EXERCISE DESCRIPTION: Each line in the records below, from the one that contains "ATOM 130 O O" to the one that contains "ATOM 199 N N", should be reproduced exactly, the first and last included.

EXCERPTED DATA:
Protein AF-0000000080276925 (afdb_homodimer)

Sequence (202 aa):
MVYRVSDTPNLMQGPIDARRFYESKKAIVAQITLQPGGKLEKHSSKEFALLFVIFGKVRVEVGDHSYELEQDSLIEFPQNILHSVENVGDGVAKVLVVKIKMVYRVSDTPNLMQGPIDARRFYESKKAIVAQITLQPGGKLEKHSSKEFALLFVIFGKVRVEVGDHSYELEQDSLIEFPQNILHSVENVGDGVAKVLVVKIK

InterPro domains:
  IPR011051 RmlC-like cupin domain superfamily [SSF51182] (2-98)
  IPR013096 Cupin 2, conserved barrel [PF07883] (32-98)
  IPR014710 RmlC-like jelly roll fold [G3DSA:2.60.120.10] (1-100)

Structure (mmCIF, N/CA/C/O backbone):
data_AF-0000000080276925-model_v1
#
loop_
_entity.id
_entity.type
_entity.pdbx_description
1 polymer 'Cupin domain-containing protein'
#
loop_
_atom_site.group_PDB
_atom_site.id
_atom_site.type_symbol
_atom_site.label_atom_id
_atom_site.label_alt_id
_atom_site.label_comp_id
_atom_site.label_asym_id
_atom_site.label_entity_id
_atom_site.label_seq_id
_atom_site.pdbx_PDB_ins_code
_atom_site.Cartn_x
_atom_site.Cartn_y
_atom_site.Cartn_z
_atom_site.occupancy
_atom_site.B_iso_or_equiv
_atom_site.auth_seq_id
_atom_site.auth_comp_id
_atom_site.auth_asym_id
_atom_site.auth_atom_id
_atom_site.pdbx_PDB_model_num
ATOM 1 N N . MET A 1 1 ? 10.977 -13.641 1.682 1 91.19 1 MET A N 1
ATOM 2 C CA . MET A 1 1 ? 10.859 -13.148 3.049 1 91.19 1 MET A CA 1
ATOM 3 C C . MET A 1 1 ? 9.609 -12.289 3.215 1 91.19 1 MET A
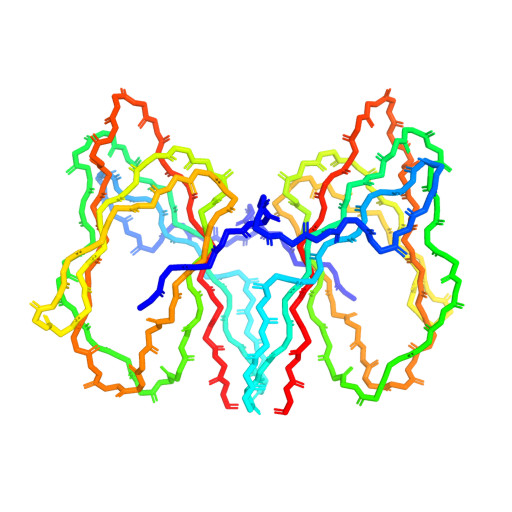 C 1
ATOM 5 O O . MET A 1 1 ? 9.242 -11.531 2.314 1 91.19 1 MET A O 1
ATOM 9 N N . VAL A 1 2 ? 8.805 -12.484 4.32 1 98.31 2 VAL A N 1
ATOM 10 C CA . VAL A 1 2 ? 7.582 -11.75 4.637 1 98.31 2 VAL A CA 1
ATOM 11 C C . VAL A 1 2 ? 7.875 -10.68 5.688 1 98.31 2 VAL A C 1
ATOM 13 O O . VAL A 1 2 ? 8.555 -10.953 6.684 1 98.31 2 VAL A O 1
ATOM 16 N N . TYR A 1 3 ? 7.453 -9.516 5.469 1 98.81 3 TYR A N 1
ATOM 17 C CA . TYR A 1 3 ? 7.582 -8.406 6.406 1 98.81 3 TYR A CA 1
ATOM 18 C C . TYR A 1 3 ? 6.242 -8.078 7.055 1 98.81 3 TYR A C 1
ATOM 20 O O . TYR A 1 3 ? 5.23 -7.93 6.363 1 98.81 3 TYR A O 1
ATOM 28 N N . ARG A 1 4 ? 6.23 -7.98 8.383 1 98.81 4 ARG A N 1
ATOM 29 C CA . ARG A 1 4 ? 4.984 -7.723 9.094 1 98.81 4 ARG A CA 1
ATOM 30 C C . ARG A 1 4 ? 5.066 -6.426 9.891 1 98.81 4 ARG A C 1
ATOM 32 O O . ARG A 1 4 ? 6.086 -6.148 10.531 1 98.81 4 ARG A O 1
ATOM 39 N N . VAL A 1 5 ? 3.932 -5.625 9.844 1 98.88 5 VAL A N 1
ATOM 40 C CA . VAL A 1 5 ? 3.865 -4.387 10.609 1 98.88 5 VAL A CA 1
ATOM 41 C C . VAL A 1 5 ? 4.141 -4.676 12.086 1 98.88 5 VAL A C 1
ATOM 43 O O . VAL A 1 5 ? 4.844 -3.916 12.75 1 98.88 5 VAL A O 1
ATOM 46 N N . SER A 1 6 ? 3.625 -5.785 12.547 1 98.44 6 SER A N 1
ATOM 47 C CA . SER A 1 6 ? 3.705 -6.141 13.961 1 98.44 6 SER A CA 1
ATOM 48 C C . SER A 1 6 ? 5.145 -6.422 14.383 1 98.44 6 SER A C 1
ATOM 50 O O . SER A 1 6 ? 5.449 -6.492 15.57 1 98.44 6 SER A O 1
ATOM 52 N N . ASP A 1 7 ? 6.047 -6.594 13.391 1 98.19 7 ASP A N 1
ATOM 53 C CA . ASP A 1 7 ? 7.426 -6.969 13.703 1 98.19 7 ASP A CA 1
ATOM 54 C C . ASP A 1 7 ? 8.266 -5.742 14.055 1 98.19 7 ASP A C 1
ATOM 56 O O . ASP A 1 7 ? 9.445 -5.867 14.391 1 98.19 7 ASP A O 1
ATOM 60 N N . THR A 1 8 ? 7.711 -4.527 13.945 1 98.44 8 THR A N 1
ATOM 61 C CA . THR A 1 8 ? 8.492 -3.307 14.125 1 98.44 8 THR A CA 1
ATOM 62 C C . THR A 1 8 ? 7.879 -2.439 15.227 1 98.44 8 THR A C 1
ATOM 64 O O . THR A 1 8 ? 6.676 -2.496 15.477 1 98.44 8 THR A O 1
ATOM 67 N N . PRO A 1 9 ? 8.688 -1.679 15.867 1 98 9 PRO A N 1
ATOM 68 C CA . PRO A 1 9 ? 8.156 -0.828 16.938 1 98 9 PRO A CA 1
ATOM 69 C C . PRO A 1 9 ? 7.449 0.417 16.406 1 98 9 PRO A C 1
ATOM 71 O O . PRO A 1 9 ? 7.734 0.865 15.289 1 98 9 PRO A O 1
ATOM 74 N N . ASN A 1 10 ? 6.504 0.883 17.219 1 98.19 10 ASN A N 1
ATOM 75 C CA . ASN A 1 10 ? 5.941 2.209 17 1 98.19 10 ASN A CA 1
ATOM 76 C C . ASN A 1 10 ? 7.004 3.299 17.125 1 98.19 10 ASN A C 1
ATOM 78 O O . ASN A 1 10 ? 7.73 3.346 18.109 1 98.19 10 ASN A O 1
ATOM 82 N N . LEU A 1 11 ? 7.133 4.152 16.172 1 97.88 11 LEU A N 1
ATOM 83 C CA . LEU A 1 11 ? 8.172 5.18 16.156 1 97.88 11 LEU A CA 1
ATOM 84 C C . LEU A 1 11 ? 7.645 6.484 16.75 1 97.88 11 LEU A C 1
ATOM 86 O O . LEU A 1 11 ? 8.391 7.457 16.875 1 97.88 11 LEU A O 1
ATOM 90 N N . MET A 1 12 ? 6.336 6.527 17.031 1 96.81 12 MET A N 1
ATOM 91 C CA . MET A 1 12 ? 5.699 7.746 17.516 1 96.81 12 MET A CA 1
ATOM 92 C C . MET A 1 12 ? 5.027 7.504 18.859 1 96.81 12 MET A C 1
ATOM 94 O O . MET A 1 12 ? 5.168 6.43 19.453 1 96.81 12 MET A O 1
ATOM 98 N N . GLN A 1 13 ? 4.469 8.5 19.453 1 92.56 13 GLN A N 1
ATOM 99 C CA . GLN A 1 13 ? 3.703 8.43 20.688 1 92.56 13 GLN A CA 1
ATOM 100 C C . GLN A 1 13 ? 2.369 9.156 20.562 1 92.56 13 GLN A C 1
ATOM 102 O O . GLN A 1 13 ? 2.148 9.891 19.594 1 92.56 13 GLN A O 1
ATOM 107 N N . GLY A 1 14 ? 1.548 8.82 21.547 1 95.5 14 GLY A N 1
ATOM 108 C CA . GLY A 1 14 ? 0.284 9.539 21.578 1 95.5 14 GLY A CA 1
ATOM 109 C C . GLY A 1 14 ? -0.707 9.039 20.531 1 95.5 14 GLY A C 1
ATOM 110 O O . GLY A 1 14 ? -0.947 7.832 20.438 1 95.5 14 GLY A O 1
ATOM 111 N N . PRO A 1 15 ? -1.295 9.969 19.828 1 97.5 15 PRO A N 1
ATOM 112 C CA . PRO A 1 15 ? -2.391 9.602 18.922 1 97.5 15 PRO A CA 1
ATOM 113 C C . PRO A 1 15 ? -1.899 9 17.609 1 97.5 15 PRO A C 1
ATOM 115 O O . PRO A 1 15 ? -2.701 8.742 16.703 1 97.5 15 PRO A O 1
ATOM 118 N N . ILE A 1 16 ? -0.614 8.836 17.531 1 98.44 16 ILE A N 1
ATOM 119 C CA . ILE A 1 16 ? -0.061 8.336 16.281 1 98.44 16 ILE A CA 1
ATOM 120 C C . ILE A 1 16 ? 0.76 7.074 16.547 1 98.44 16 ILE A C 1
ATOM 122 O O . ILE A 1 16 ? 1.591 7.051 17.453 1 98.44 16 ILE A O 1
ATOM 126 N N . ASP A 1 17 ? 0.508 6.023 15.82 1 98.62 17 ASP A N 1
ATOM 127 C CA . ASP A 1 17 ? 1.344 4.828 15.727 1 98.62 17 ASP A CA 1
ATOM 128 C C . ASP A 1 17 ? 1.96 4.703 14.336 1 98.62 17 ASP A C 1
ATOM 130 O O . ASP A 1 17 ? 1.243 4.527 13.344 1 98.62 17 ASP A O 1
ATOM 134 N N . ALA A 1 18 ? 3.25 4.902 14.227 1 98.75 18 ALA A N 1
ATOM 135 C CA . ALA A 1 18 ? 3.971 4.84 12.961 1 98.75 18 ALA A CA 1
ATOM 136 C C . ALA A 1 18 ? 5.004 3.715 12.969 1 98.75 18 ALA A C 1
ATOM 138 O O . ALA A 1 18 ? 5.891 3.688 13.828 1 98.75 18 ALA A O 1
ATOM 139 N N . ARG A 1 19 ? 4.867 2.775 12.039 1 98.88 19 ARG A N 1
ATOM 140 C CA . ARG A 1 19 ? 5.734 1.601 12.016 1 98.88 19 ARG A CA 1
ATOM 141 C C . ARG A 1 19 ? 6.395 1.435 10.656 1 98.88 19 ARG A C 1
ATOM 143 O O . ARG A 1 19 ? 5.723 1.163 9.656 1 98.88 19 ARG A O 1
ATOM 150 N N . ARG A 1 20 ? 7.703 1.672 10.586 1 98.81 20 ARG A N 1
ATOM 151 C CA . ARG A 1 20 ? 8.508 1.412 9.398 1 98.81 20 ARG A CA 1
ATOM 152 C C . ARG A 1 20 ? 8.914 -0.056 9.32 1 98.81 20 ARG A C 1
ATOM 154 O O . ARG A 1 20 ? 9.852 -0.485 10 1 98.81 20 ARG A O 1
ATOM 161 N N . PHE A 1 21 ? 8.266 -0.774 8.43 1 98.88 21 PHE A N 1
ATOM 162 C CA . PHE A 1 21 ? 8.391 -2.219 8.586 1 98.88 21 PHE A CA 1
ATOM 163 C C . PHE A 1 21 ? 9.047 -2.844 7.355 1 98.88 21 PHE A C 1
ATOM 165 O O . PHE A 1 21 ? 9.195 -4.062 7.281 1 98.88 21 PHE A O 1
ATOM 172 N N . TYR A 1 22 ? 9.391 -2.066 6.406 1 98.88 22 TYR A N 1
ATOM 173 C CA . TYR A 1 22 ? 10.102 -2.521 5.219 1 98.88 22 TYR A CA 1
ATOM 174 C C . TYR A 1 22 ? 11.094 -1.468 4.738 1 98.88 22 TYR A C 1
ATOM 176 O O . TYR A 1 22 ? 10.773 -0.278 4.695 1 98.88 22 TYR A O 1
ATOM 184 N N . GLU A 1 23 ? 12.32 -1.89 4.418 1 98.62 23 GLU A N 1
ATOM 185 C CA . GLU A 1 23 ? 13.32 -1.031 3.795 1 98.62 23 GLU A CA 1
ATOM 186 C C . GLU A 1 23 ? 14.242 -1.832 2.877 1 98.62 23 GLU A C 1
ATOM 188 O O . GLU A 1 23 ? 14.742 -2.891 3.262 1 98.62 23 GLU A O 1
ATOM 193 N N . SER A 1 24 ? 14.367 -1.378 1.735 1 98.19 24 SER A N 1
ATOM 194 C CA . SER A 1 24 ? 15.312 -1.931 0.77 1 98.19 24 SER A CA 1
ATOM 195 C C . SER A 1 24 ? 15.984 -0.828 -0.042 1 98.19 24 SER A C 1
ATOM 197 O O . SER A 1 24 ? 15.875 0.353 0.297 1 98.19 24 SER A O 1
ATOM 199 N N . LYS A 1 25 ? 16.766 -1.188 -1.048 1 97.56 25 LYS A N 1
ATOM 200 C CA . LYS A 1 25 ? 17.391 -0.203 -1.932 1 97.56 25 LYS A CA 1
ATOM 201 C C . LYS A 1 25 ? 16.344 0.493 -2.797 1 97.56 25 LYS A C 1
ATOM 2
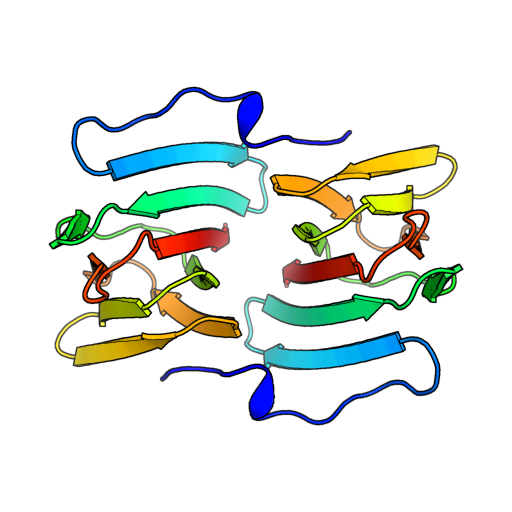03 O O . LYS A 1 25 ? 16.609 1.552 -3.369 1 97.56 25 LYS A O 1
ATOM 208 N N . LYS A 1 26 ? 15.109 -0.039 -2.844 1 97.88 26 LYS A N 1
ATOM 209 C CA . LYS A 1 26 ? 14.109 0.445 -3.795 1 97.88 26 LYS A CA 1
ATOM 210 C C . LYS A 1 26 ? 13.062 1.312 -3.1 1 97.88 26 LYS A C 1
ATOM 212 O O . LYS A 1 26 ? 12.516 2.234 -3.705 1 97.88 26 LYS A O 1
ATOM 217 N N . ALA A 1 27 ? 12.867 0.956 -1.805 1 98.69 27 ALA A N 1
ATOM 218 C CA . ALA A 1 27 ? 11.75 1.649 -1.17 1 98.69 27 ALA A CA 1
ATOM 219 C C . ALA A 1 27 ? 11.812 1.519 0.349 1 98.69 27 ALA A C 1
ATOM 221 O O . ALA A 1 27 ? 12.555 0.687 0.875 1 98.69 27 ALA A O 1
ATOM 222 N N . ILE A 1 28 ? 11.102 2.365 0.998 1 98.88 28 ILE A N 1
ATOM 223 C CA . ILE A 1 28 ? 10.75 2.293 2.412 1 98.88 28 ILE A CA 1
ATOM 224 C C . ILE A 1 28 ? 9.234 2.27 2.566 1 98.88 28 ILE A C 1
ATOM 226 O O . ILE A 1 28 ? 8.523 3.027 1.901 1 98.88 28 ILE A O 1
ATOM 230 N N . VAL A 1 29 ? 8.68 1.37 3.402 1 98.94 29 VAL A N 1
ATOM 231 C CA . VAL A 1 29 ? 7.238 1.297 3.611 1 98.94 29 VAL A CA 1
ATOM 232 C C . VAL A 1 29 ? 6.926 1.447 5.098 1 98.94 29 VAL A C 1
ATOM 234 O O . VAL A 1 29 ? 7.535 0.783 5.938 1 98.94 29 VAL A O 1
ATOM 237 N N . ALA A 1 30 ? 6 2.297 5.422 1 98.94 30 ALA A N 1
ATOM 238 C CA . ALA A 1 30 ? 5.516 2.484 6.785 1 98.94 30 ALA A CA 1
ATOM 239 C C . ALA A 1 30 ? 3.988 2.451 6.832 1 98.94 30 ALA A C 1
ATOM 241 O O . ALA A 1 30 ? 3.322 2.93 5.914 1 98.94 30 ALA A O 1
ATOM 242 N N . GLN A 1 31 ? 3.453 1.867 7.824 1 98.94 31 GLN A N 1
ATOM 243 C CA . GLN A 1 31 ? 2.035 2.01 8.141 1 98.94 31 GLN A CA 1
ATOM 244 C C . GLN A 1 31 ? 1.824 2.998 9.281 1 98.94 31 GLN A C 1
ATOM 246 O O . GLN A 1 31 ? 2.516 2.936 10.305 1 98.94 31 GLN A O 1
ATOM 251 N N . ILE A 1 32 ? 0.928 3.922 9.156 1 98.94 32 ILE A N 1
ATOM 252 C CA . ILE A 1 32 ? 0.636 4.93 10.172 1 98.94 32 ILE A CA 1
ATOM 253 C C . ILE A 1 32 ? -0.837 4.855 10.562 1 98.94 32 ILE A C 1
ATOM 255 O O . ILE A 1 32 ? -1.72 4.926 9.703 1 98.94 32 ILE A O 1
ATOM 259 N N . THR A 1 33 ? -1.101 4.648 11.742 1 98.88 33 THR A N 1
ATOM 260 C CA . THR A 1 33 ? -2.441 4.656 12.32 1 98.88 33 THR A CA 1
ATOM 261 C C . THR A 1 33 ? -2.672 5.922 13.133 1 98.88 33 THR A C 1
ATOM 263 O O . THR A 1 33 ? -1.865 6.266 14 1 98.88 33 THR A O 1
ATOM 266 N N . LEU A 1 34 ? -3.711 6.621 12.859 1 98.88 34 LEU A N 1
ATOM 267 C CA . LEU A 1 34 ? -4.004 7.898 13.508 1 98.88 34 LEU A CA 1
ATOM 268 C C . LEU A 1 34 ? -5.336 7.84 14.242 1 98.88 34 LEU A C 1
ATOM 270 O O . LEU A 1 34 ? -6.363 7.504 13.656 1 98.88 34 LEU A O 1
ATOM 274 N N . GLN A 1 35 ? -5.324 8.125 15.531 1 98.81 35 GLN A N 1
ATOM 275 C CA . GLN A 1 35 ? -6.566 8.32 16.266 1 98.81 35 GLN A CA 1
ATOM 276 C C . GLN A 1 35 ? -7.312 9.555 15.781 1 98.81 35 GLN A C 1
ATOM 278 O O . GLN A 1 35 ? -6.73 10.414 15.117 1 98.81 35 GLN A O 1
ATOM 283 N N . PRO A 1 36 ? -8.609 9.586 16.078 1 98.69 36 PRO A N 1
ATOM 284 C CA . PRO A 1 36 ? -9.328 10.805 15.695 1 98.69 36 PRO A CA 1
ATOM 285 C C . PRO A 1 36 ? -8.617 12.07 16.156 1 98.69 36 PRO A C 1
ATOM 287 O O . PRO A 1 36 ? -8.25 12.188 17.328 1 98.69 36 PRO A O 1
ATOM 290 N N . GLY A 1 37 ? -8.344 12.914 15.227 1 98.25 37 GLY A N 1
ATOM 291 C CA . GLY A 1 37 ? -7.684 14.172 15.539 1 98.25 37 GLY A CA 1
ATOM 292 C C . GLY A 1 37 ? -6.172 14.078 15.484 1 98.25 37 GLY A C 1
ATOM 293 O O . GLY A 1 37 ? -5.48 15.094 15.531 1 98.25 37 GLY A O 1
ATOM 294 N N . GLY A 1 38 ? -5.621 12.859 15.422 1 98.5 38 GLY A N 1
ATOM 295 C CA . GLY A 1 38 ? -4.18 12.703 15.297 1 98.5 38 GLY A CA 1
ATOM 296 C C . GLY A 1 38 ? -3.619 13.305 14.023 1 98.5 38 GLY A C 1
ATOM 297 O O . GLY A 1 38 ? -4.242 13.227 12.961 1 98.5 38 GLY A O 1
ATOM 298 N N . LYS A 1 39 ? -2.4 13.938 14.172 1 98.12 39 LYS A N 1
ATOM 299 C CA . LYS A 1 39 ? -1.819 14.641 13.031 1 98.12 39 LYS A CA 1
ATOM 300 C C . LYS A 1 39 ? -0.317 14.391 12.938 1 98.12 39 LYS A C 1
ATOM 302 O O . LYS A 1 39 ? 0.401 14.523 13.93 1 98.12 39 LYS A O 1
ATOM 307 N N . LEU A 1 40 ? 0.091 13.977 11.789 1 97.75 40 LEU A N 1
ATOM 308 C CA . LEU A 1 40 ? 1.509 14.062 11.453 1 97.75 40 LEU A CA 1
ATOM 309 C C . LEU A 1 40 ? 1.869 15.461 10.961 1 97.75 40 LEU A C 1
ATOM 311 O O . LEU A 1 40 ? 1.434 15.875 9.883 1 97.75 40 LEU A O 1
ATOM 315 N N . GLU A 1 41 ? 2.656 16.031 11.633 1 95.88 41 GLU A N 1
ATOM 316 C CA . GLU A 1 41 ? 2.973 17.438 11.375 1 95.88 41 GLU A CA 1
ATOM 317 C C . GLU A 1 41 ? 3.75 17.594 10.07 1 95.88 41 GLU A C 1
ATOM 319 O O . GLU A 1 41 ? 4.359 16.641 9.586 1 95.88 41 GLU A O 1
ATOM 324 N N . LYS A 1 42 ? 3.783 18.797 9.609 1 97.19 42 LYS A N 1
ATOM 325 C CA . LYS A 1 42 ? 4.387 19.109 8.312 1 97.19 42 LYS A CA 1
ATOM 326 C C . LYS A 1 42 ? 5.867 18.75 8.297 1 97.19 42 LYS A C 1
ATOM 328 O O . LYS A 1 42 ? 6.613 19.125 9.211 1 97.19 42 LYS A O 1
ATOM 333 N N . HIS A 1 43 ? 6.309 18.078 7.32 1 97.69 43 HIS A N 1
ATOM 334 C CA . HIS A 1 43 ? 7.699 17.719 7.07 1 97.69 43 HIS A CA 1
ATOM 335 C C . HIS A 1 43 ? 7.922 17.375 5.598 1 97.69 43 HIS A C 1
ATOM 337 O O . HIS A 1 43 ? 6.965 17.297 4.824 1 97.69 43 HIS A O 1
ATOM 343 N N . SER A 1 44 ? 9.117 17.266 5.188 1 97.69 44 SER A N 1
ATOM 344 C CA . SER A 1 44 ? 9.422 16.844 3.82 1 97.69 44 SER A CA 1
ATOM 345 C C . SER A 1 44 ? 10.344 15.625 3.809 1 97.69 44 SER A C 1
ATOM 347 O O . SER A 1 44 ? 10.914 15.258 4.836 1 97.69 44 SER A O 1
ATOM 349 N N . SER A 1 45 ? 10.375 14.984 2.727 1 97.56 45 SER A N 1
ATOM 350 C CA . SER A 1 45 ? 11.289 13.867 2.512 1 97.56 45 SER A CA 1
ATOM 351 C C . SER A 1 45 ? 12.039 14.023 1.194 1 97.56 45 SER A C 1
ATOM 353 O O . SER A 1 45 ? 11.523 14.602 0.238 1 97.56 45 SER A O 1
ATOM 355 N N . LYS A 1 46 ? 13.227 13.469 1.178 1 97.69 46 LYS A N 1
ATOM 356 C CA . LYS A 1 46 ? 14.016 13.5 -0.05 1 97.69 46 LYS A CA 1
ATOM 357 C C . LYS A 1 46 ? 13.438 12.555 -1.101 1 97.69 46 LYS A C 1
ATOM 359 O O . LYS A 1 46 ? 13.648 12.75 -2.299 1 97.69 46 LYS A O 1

RESULT OF THE TASK:
ATOM 130 O O . ASP A 1 17 ? 1.243 4.527 13.344 1 98.62 17 ASP A O 1
ATOM 134 N N . ALA A 1 18 ? 3.25 4.902 14.227 1 98.75 18 ALA A N 1
ATOM 135 C CA . ALA A 1 18 ? 3.971 4.84 12.961 1 98.75 18 ALA A CA 1
ATOM 136 C C . ALA A 1 18 ? 5.004 3.715 12.969 1 98.75 18 ALA A C 1
ATOM 138 O O . ALA A 1 18 ? 5.891 3.688 13.828 1 98.75 18 ALA A O 1
ATOM 139 N N . ARG A 1 19 ? 4.867 2.775 12.039 1 98.88 19 ARG A N 1
ATOM 140 C CA . ARG A 1 19 ? 5.734 1.601 12.016 1 98.88 19 ARG A CA 1
ATOM 141 C C . ARG A 1 19 ? 6.395 1.435 10.656 1 98.88 19 ARG A C 1
ATOM 143 O O . ARG A 1 19 ? 5.723 1.163 9.656 1 98.88 19 ARG A O 1
ATOM 150 N N . ARG A 1 20 ? 7.703 1.672 10.586 1 98.81 20 ARG A N 1
ATOM 151 C CA . ARG A 1 20 ? 8.508 1.412 9.398 1 98.81 20 ARG A CA 1
ATOM 152 C C . ARG A 1 20 ? 8.914 -0.056 9.32 1 98.81 20 ARG A C 1
ATOM 154 O O . ARG A 1 20 ? 9.852 -0.485 10 1 98.81 20 ARG A O 1
ATOM 161 N N . PHE A 1 21 ? 8.266 -0.774 8.43 1 98.88 21 PHE A N 1
ATOM 162 C CA . PHE A 1 21 ? 8.391 -2.219 8.586 1 98.88 21 PHE A CA 1
ATOM 163 C C . PHE A 1 21 ? 9.047 -2.844 7.355 1 98.88 21 PHE A C 1
ATOM 165 O O . PHE A 1 21 ? 9.195 -4.062 7.281 1 98.88 21 PHE A O 1
ATOM 172 N N . TYR A 1 22 ? 9.391 -2.066 6.406 1 98.88 22 TYR A N 1
ATOM 173 C CA . TYR A 1 22 ? 10.102 -2.521 5.219 1 98.88 22 TYR A CA 1
ATOM 174 C C . TYR A 1 22 ? 11.094 -1.468 4.738 1 98.88 22 TYR A C 1
ATOM 176 O O . TYR A 1 22 ? 10.773 -0.278 4.695 1 98.88 22 TYR A O 1
ATOM 184 N N . GLU A 1 23 ? 12.32 -1.89 4.418 1 98.62 23 GLU A N 1
ATOM 185 C CA . GLU A 1 23 ? 13.32 -1.031 3.795 1 98.62 23 GLU A CA 1
ATOM 186 C C . GLU A 1 23 ? 14.242 -1.832 2.877 1 98.62 23 GLU A C 1
ATOM 188 O O . GLU A 1 23 ? 14.742 -2.891 3.262 1 98.62 23 GLU A O 1
ATOM 193 N N . SER A 1 24 ? 14.367 -1.378 1.735 1 98.19 24 SER A N 1
ATOM 194 C CA . SER A 1 24 ? 15.312 -1.931 0.77 1 98.19 24 SER A CA 1
ATOM 195 C C . SER A 1 24 ? 15.984 -0.828 -0.042 1 98.19 24 SER A C 1
ATOM 197 O O . SER A 1 24 ? 15.875 0.353 0.297 1 98.19 24 SER A O 1
ATOM 199 N N . LYS A 1 25 ? 16.766 -1.188 -1.048 1 97.56 25 LYS A N 1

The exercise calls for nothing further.